(Records begins)

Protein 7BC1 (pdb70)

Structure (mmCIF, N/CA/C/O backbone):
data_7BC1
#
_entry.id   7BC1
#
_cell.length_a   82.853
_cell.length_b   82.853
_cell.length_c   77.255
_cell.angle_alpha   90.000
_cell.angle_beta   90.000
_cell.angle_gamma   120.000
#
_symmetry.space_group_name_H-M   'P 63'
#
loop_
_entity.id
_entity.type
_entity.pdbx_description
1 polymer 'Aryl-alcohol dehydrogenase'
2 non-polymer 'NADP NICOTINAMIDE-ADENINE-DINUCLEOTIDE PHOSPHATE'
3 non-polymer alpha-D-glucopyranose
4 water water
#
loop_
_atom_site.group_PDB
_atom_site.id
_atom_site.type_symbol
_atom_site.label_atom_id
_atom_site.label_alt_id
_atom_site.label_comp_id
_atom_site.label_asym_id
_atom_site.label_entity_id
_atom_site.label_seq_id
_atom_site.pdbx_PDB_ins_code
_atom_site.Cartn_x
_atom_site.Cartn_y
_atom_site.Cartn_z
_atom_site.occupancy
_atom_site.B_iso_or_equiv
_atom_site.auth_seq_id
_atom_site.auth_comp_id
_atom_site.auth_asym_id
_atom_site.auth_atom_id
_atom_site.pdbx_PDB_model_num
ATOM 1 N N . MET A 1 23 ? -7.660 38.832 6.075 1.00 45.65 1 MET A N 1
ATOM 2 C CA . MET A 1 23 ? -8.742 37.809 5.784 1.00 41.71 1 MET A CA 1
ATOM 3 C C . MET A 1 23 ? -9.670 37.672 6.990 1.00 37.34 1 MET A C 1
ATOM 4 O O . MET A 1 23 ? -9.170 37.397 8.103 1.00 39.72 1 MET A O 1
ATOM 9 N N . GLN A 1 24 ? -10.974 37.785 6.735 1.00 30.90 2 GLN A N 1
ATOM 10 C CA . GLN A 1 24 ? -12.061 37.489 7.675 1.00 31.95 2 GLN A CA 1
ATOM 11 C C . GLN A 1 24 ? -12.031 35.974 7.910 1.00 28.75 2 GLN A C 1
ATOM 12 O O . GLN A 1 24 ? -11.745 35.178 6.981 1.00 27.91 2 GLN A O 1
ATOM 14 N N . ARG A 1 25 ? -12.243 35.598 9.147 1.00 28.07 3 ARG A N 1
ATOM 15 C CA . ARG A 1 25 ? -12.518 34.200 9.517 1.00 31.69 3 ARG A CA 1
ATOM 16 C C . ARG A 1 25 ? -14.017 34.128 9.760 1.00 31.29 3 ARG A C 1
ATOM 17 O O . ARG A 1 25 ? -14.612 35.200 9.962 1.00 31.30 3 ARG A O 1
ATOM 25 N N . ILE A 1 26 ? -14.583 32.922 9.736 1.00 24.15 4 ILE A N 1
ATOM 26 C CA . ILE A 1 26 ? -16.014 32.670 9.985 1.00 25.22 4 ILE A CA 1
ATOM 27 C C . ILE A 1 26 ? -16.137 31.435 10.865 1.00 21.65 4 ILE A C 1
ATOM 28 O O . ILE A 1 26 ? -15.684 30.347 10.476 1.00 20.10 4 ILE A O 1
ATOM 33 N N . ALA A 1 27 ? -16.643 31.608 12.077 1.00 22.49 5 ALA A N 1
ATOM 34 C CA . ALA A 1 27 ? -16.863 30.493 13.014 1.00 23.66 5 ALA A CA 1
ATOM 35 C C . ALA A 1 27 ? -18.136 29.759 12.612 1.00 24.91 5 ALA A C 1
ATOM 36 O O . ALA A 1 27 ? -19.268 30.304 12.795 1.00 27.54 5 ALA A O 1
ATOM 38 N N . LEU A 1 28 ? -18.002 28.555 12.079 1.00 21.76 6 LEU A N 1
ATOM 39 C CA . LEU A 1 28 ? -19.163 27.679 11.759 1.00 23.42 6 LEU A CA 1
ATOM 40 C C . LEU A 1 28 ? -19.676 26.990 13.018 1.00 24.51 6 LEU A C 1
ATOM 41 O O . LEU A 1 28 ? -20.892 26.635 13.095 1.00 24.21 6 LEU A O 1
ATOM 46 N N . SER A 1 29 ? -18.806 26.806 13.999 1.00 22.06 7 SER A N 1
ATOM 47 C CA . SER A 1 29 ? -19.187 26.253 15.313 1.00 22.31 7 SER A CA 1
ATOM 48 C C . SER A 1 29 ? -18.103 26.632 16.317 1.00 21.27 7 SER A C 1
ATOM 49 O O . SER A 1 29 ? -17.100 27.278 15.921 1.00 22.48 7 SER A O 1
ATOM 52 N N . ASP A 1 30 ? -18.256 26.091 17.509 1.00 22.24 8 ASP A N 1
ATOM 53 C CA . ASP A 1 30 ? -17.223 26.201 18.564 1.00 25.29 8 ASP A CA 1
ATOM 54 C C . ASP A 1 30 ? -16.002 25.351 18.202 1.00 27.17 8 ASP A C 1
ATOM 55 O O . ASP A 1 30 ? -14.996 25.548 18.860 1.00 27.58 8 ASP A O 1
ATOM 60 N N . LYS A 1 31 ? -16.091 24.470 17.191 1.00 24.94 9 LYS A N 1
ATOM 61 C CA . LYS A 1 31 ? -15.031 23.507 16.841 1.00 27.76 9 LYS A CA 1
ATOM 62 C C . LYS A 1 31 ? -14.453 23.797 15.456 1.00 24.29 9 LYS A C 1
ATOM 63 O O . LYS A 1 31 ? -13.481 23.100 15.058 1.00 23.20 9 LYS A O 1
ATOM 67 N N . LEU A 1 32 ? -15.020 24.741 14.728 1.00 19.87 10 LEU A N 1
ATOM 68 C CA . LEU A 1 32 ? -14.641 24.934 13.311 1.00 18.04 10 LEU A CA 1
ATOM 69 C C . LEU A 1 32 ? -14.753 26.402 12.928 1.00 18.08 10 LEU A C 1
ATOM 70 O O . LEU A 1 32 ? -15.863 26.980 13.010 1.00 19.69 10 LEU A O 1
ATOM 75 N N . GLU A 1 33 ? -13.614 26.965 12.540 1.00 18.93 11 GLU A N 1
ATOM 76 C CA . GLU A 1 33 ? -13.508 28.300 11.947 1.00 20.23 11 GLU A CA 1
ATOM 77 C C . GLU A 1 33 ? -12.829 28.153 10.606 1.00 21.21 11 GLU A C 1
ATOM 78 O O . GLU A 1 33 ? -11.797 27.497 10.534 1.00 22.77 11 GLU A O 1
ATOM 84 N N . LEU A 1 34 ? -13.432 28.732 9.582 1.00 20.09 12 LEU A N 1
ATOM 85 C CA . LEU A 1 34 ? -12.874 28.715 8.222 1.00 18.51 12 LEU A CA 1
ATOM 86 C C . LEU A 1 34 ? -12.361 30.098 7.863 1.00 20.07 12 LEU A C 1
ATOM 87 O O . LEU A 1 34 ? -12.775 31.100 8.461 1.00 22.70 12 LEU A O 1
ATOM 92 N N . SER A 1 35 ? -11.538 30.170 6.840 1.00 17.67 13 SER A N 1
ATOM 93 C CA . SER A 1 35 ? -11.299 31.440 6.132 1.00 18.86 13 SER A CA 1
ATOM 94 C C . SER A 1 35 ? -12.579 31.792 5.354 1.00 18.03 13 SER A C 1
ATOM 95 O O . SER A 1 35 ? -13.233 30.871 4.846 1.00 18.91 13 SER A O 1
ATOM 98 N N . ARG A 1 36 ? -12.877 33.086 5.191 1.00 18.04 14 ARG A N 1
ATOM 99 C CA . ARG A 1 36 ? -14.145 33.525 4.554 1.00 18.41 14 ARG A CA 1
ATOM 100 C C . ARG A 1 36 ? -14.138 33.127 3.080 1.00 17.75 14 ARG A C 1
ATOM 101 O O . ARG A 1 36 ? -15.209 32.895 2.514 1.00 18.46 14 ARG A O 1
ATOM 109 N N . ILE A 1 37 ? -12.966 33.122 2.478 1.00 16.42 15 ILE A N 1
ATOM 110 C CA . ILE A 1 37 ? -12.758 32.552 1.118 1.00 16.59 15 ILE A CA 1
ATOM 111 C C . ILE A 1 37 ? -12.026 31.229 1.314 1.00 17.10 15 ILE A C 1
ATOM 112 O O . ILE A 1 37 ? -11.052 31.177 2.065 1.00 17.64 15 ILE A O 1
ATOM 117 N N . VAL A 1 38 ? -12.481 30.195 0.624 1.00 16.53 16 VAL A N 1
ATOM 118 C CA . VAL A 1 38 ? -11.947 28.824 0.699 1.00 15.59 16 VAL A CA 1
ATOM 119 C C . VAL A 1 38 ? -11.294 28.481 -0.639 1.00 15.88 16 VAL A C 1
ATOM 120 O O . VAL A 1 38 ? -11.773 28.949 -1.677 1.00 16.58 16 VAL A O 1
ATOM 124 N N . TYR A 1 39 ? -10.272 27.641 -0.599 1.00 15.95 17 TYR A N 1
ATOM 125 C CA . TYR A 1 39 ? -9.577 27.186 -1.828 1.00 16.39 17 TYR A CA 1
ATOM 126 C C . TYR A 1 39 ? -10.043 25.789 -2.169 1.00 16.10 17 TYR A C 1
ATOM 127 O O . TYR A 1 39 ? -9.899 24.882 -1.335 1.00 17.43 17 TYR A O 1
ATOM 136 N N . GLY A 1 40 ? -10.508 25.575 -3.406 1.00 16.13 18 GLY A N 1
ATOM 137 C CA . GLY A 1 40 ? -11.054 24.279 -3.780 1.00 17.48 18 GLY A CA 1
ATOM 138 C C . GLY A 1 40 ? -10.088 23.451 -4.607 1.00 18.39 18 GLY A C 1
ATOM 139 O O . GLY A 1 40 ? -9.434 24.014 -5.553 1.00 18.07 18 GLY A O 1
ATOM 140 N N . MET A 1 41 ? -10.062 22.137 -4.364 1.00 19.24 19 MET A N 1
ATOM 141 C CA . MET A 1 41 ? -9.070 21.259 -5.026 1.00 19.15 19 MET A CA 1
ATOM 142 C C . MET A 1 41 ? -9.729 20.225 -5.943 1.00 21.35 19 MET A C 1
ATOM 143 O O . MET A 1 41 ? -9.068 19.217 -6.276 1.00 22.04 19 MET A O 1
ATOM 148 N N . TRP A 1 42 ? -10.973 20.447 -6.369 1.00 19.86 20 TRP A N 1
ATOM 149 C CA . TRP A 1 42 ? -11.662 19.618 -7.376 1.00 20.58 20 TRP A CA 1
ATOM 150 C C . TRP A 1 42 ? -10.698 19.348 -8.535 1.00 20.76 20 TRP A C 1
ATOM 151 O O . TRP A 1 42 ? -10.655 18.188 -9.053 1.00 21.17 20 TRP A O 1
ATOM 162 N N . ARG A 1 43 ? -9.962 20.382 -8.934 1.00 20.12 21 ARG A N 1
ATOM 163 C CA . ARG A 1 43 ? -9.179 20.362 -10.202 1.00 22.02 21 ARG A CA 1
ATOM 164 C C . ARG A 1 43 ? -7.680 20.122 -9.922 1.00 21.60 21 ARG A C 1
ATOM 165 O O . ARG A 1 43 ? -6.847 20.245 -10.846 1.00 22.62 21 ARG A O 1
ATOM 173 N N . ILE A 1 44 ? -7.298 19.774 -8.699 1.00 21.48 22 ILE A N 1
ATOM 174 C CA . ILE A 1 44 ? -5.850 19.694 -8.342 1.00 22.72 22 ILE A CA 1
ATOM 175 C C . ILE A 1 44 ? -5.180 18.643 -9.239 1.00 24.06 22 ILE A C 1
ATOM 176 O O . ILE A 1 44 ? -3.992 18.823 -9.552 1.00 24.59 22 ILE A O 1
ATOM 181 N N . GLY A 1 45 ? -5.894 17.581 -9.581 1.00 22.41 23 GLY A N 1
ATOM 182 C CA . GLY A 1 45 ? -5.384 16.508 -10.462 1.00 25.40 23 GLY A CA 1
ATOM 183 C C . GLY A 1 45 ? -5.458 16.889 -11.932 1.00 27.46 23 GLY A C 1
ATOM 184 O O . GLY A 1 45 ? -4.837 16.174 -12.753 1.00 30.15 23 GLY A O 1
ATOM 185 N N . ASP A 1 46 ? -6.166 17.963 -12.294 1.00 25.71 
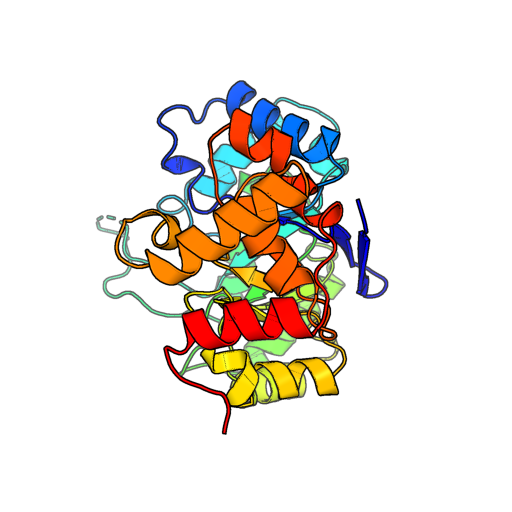24 ASP A N 1
ATOM 186 C CA . ASP A 1 46 ? -6.237 18.410 -13.716 1.00 27.12 24 ASP A CA 1
ATOM 187 C C . A
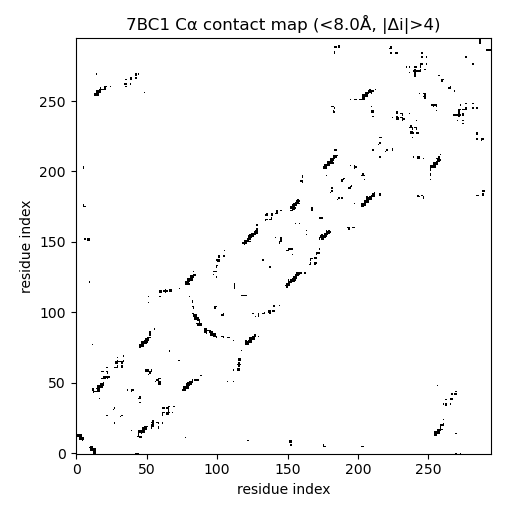SP A 1 46 ? -4.956 19.173 -14.061 1.00 29.25 24 ASP A C 1
ATOM 188 O O . ASP A 1 46 ? -4.662 19.328 -15.261 1.00 28.87 24 ASP A O 1
ATOM 193 N N . ASP A 1 47 ? -4.241 19.668 -13.053 1.00 27.23 25 ASP A N 1
ATOM 194 C CA . ASP A 1 47 ? -2.941 20.358 -13.215 1.00 27.80 25 ASP A CA 1
ATOM 195 C C . ASP A 1 47 ? -1.967 19.243 -13.614 1.00 29.74 25 ASP A C 1
ATOM 196 O O . ASP A 1 47 ? -1.919 18.215 -12.893 1.00 28.75 25 ASP A O 1
ATOM 201 N N . ALA A 1 48 ? -1.326 19.352 -14.780 1.00 30.50 26 ALA A N 1
ATOM 202 C CA . ALA A 1 48 ? -0.341 18.357 -15.248 1.00 29.92 26 ALA A CA 1
ATOM 203 C C . ALA A 1 48 ? 0.786 18.210 -14.209 1.00 29.57 26 ALA A C 1
ATOM 204 O O . ALA A 1 48 ? 1.412 17.147 -14.223 1.00 29.97 26 ALA A O 1
ATOM 206 N N . ASP A 1 49 ? 0.965 19.176 -13.298 1.00 29.19 27 ASP A N 1
ATOM 207 C CA . ASP A 1 49 ? 1.968 19.089 -12.206 1.00 28.97 27 ASP A CA 1
ATOM 208 C C . ASP A 1 49 ? 1.231 18.830 -10.896 1.00 28.38 27 ASP A C 1
ATOM 209 O O . ASP A 1 49 ? 0.558 19.782 -10.397 1.00 26.24 27 ASP A O 1
ATOM 214 N N . THR A 1 50 ? 1.453 17.645 -10.331 1.00 26.75 28 THR A N 1
ATOM 215 C CA . THR A 1 50 ? 0.826 17.146 -9.081 1.00 26.65 28 THR A CA 1
ATOM 216 C C . THR A 1 50 ? 1.932 16.873 -8.050 1.00 26.74 28 THR A C 1
ATOM 217 O O . THR A 1 50 ? 1.660 16.183 -7.039 1.00 25.27 28 THR A O 1
ATOM 221 N N . SER A 1 51 ? 3.117 17.433 -8.284 1.00 25.14 29 SER A N 1
ATOM 222 C CA . SER A 1 51 ? 4.309 17.270 -7.416 1.00 26.88 29 SER A CA 1
ATOM 223 C C . SER A 1 51 ? 4.051 17.912 -6.057 1.00 25.50 29 SER A C 1
ATOM 224 O O . SER A 1 51 ? 3.338 18.913 -5.940 1.00 24.91 29 SER A O 1
ATOM 227 N N . PRO A 1 52 ? 4.630 17.337 -4.981 1.00 23.69 30 PRO A N 1
ATOM 228 C CA . PRO A 1 52 ? 4.519 17.909 -3.637 1.00 25.48 30 PRO A CA 1
ATOM 229 C C . PRO A 1 52 ? 4.859 19.402 -3.552 1.00 24.86 30 PRO A C 1
ATOM 230 O O . PRO A 1 52 ? 4.117 20.176 -2.924 1.00 25.47 30 PRO A O 1
ATOM 234 N N . ALA A 1 53 ? 5.950 19.817 -4.199 1.00 24.80 31 ALA A N 1
ATOM 235 C CA . ALA A 1 53 ? 6.370 21.228 -4.238 1.00 27.09 31 ALA A CA 1
ATOM 236 C C . ALA A 1 53 ? 5.259 22.115 -4.834 1.00 24.10 31 ALA A C 1
ATOM 237 O O . ALA A 1 53 ? 5.031 23.187 -4.258 1.00 23.17 31 ALA A O 1
ATOM 239 N N . HIS A 1 54 ? 4.649 21.720 -5.949 1.00 25.61 32 HIS A N 1
ATOM 240 C CA . HIS A 1 54 ? 3.591 22.508 -6.637 1.00 26.52 32 HIS A CA 1
ATOM 241 C C . HIS A 1 54 ? 2.327 22.581 -5.759 1.00 23.72 32 HIS A C 1
ATOM 242 O O . HIS A 1 54 ? 1.701 23.646 -5.720 1.00 22.68 32 HIS A O 1
ATOM 249 N N . VAL A 1 55 ? 1.984 21.507 -5.056 1.00 24.31 33 VAL A N 1
ATOM 250 C CA . VAL A 1 55 ? 0.809 21.495 -4.122 1.00 22.00 33 VAL A CA 1
ATOM 251 C C . VAL A 1 55 ? 1.115 22.469 -2.985 1.00 21.96 33 VAL A C 1
ATOM 252 O O . VAL A 1 55 ? 0.277 23.277 -2.637 1.00 20.48 33 VAL A O 1
ATOM 256 N N . GLN A 1 56 ? 2.344 22.429 -2.464 1.00 23.00 34 GLN A N 1
ATOM 257 C CA . GLN A 1 56 ? 2.778 23.293 -1.340 1.00 22.58 34 GLN A CA 1
ATOM 258 C C . GLN A 1 56 ? 2.736 24.749 -1.800 1.00 23.19 34 GLN A C 1
ATOM 259 O O . GLN A 1 56 ? 2.377 25.612 -1.026 1.00 22.93 34 GLN A O 1
ATOM 265 N N . ALA A 1 57 ? 3.120 25.002 -3.047 1.00 23.68 35 ALA A N 1
ATOM 266 C CA . ALA A 1 57 ? 3.176 26.382 -3.582 1.00 26.63 35 ALA A CA 1
ATOM 267 C C . ALA A 1 57 ? 1.759 26.958 -3.605 1.00 25.00 35 ALA A C 1
ATOM 268 O O . ALA A 1 57 ? 1.585 28.162 -3.255 1.00 24.66 35 ALA A O 1
ATOM 270 N N . LYS A 1 58 ? 0.788 26.133 -4.008 1.00 23.35 36 LYS A N 1
ATOM 271 C CA . LYS A 1 58 ? -0.621 26.594 -4.053 1.00 20.70 36 LYS A CA 1
ATOM 272 C C . LYS A 1 58 ? -1.075 26.891 -2.640 1.00 21.23 36 LYS A C 1
ATOM 273 O O . LYS A 1 58 ? -1.692 27.961 -2.420 1.00 21.94 36 LYS A O 1
ATOM 279 N N . ILE A 1 59 ? -0.797 25.981 -1.710 1.00 19.36 37 ILE A N 1
ATOM 280 C CA . ILE A 1 59 ? -1.238 26.187 -0.322 1.00 21.50 37 ILE A CA 1
ATOM 281 C C . ILE A 1 59 ? -0.553 27.435 0.240 1.00 22.55 37 ILE A C 1
ATOM 282 O O . ILE A 1 59 ? -1.221 28.225 0.908 1.00 20.88 37 ILE A O 1
ATOM 287 N N . GLU A 1 60 ? 0.742 27.619 -0.025 1.00 23.78 38 GLU A N 1
ATOM 288 C CA . GLU A 1 60 ? 1.495 28.740 0.589 1.00 25.85 38 GLU A CA 1
ATOM 289 C C . GLU A 1 60 ? 0.939 30.054 0.025 1.00 22.78 38 GLU A C 1
ATOM 290 O O . GLU A 1 60 ? 0.771 31.016 0.759 1.00 22.32 38 GLU A O 1
ATOM 296 N N . ALA A 1 61 ? 0.610 30.056 -1.247 1.00 21.05 39 ALA A N 1
ATOM 297 C CA . ALA A 1 61 ? 0.029 31.264 -1.889 1.00 24.34 39 ALA A CA 1
ATOM 298 C C . ALA A 1 61 ? -1.327 31.618 -1.255 1.00 24.69 39 ALA A C 1
ATOM 299 O O . ALA A 1 61 ? -1.637 32.821 -1.129 1.00 21.68 39 ALA A O 1
ATOM 301 N N . CYS A 1 62 ? -2.138 30.616 -0.870 1.00 21.91 40 CYS A N 1
ATOM 302 C CA . CYS A 1 62 ? -3.407 30.831 -0.133 1.00 19.85 40 CYS A CA 1
ATOM 303 C C . CYS A 1 62 ? -3.094 31.402 1.246 1.00 20.57 40 CYS A C 1
ATOM 304 O O . CYS A 1 62 ? -3.655 32.413 1.622 1.00 21.70 40 CYS A O 1
ATOM 307 N N . LEU A 1 63 ? -2.161 30.786 1.965 1.00 21.18 41 LEU A N 1
ATOM 308 C CA . LEU A 1 63 ? -1.851 31.193 3.374 1.00 23.52 41 LEU A CA 1
ATOM 309 C C . LEU A 1 63 ? -1.368 32.653 3.393 1.00 23.18 41 LEU A C 1
ATOM 310 O O . LEU A 1 63 ? -1.720 33.367 4.322 1.00 26.79 41 LEU A O 1
ATOM 315 N N . ALA A 1 64 ? -0.606 33.047 2.394 1.00 24.99 42 ALA A N 1
ATOM 316 C CA . ALA A 1 64 ? -0.029 34.403 2.261 1.00 28.32 42 ALA A CA 1
ATOM 317 C C . ALA A 1 64 ? -1.162 35.424 2.275 1.00 31.78 42 ALA A C 1
ATOM 318 O O . ALA A 1 64 ? -0.920 36.547 2.701 1.00 33.84 42 ALA A O 1
ATOM 320 N N . GLN A 1 65 ? -2.369 35.038 1.859 1.00 30.78 43 GLN A N 1
ATOM 321 C CA . GLN A 1 65 ? -3.568 35.915 1.880 1.00 32.76 43 GLN A CA 1
ATOM 322 C C . GLN A 1 65 ? -4.586 35.564 2.961 1.00 33.44 43 GLN A C 1
ATOM 323 O O . GLN A 1 65 ? -5.705 36.155 2.928 1.00 35.13 43 GLN A O 1
ATOM 329 N N . GLY A 1 66 ? -4.218 34.710 3.914 1.00 30.25 44 GLY A N 1
ATOM 330 C CA . GLY A 1 66 ? -5.076 34.305 5.037 1.00 28.35 44 GLY A CA 1
ATOM 331 C C . GLY A 1 66 ? -6.145 33.309 4.618 1.00 24.37 44 GLY A C 1
ATOM 332 O O . GLY A 1 66 ? -7.040 33.091 5.413 1.00 26.27 44 GLY A O 1
ATOM 333 N N . ILE A 1 67 ? -6.064 32.751 3.411 1.00 21.63 45 ILE A N 1
ATOM 334 C CA . ILE A 1 67 ? -6.933 31.623 2.980 1.00 20.83 45 ILE A CA 1
ATOM 335 C C . ILE A 1 67 ? -6.324 30.326 3.494 1.00 20.15 45 ILE A C 1
ATOM 336 O O . ILE A 1 67 ? -5.261 29.863 2.944 1.00 21.48 45 ILE A O 1
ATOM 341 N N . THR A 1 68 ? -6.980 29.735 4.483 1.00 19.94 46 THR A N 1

(Records ends)

- _What is being asked_: Give an exact copy of the lines above from the line with "ATOM 240 C CA" up to and including the line with "ATOM 249 N N", and leave everything else out.

- _Response_:
ATOM 240 C CA . HIS A 1 54 ? 3.591 22.508 -6.637 1.00 26.52 32 HIS A CA 1
ATOM 241 C C . HIS A 1 54 ? 2.327 22.581 -5.759 1.00 23.72 32 HIS A C 1
ATOM 242 O O . HIS A 1 54 ? 1.701 23.646 -5.720 1.00 22.68 32 HIS A O 1
ATOM 249 N N . VAL A 1 55 ? 1.984 21.507 -5.056 1.00 24.31 33 VAL A N 1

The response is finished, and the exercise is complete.